*PROBLEM STATEMENT*.
Output, exactly as written, the lines below starting at the line containing "ATOM 98 C CA" and ending at the line containing "ATOM 104 N N". Drop the pictures and keep both end lines.

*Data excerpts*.
* * *

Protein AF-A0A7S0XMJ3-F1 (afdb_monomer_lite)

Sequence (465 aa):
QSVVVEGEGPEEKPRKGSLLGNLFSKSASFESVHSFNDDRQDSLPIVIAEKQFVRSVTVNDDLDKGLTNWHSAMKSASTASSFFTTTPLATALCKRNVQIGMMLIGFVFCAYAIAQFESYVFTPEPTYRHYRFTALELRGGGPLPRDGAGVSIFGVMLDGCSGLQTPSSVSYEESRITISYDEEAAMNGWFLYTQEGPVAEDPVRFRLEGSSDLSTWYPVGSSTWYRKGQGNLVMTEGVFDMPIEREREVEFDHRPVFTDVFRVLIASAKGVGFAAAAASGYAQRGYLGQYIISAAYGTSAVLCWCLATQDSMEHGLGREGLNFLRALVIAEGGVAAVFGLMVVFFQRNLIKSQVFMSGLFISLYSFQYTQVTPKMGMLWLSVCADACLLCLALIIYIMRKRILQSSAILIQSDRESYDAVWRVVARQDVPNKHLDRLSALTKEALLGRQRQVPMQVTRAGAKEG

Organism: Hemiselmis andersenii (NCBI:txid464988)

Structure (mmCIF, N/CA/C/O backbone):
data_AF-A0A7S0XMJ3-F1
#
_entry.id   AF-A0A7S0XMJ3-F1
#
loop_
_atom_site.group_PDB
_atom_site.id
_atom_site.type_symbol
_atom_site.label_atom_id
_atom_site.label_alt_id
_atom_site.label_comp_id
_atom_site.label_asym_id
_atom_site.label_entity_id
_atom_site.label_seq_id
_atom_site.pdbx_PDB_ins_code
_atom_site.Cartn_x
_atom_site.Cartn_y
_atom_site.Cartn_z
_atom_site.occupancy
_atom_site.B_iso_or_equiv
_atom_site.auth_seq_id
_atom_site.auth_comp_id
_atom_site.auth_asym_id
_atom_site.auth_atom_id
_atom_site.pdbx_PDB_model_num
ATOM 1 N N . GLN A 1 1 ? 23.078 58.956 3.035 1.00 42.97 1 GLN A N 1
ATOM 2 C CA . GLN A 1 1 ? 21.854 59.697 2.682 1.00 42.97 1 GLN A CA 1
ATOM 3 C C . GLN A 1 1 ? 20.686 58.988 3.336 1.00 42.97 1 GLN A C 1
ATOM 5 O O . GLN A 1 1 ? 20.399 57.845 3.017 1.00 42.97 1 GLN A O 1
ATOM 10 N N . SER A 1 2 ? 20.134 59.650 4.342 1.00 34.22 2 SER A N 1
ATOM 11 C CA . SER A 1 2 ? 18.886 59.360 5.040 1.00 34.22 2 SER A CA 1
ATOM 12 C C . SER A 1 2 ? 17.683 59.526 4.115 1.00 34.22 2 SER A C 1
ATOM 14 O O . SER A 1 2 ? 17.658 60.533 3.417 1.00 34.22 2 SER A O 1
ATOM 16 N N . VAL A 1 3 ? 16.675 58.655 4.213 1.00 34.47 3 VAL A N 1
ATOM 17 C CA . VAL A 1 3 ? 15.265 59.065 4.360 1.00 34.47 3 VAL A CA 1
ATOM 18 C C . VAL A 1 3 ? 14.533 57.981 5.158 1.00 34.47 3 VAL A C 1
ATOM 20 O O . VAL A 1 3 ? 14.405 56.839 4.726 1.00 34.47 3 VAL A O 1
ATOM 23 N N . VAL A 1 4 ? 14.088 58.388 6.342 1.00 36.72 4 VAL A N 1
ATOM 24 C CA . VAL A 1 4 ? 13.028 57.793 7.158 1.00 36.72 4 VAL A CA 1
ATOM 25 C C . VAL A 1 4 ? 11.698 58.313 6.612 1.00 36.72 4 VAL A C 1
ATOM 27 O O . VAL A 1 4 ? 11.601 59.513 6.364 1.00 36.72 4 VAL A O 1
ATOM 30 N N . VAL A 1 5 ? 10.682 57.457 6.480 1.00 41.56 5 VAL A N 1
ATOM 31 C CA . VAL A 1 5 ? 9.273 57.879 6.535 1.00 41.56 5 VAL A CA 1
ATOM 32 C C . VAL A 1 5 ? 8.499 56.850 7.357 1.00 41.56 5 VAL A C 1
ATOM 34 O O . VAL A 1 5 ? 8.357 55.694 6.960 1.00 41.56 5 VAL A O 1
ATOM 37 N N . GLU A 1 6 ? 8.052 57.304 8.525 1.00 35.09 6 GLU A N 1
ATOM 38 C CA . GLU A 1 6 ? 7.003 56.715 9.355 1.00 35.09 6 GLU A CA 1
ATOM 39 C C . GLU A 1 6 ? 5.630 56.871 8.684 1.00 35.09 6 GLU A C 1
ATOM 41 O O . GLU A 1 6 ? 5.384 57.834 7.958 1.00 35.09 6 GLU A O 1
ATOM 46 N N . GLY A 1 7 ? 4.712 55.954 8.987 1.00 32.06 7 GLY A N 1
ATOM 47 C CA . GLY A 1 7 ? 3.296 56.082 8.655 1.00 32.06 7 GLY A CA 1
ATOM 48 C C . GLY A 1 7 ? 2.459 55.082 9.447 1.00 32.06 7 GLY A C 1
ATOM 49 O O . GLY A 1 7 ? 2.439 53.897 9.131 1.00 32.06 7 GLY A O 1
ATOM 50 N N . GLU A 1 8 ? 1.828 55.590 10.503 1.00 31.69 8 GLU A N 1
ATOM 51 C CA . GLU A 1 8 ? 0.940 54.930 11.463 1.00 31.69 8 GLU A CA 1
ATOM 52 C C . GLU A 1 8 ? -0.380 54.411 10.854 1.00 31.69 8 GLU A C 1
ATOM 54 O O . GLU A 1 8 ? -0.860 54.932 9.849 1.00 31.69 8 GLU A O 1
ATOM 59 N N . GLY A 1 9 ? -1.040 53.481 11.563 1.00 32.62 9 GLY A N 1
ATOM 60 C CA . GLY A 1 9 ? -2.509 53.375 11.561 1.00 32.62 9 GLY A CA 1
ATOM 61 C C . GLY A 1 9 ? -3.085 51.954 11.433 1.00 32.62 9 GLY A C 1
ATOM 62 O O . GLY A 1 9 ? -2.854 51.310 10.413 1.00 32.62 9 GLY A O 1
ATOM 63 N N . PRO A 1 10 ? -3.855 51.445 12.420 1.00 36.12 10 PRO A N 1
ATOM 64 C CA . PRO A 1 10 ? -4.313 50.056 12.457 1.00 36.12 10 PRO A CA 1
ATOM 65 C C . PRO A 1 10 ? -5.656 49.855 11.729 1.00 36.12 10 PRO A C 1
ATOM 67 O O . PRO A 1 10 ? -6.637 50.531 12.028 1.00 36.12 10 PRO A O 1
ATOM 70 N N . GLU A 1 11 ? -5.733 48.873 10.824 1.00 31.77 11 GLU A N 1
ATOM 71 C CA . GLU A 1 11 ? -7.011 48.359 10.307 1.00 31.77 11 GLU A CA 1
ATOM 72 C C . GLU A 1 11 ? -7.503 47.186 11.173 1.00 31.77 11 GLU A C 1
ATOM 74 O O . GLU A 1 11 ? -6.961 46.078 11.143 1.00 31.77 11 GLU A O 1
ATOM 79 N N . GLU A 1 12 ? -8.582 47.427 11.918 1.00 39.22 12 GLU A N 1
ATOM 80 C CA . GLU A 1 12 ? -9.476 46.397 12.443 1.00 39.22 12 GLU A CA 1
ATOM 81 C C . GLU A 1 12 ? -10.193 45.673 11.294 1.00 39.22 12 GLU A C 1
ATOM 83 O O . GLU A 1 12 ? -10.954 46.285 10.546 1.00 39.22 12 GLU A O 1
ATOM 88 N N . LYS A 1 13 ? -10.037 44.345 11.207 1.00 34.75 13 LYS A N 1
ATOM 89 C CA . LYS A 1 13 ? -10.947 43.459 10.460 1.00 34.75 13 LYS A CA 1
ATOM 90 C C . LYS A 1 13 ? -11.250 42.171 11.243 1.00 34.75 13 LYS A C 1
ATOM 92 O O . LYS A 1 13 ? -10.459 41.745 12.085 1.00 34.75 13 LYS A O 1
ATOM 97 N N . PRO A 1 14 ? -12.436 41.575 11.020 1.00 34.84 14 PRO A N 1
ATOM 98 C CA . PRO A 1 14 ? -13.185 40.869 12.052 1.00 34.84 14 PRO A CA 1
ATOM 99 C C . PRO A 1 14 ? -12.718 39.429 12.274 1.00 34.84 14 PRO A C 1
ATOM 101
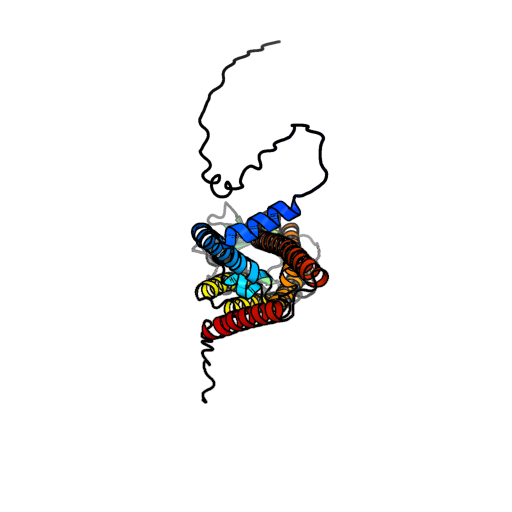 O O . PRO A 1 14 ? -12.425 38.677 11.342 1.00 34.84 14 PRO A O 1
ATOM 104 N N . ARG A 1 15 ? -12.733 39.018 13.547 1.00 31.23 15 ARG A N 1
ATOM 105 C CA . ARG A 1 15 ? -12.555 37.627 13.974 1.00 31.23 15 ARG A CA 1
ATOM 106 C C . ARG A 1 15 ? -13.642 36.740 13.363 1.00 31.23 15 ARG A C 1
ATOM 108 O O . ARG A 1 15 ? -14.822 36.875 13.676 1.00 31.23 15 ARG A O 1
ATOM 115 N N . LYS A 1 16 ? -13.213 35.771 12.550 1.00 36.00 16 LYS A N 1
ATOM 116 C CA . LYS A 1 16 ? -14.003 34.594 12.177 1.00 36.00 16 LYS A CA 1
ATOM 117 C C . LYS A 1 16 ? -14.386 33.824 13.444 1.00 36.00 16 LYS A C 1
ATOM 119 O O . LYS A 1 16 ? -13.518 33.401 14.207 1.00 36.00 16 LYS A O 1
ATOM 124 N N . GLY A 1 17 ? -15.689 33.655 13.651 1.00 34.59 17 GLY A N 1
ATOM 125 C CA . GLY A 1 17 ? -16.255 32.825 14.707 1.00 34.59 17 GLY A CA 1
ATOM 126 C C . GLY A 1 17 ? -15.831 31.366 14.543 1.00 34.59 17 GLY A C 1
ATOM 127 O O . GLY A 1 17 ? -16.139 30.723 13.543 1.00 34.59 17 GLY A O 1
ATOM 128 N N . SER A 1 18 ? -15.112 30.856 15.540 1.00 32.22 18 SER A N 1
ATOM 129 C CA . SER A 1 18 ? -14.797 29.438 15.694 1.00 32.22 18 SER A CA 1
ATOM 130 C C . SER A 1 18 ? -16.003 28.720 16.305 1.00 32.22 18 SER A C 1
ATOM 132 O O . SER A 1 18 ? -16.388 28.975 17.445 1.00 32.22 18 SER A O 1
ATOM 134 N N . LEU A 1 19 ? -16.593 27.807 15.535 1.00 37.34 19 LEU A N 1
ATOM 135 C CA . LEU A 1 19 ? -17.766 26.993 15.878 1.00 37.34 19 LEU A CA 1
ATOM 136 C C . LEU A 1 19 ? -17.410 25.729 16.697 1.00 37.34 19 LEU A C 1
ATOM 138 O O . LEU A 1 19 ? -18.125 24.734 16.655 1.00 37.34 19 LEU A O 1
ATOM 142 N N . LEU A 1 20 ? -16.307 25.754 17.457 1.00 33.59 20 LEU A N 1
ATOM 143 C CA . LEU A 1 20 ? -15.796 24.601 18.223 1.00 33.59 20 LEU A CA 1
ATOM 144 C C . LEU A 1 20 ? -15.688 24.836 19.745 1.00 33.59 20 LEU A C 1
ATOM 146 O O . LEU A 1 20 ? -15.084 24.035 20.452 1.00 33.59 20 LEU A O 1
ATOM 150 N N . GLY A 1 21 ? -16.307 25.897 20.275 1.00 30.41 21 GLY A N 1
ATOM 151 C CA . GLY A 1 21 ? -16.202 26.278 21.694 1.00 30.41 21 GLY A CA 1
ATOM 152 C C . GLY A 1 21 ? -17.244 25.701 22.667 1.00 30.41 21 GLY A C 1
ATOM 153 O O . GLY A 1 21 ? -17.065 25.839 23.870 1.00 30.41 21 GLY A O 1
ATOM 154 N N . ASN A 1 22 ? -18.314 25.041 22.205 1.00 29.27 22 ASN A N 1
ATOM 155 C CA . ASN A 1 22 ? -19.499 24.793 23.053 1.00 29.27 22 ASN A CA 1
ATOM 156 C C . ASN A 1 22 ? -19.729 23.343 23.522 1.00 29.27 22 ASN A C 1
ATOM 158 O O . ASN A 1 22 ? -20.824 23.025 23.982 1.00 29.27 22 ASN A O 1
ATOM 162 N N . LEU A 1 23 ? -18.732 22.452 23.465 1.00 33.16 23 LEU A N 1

* * *

*REPLY*.
ATOM 98 C CA . PRO A 1 14 ? -13.185 40.869 12.052 1.00 34.84 14 PRO A CA 1
ATOM 99 C C . PRO A 1 14 ? -12.718 39.429 12.274 1.00 34.84 14 PRO A C 1
ATOM 101
 O O . PRO A 1 14 ? -12.425 38.677 11.342 1.00 34.84 14 PRO A O 1
ATOM 104 N N . ARG A 1 15 ? -12.733 39.018 13.547 1.00 31.23 15 ARG A N 1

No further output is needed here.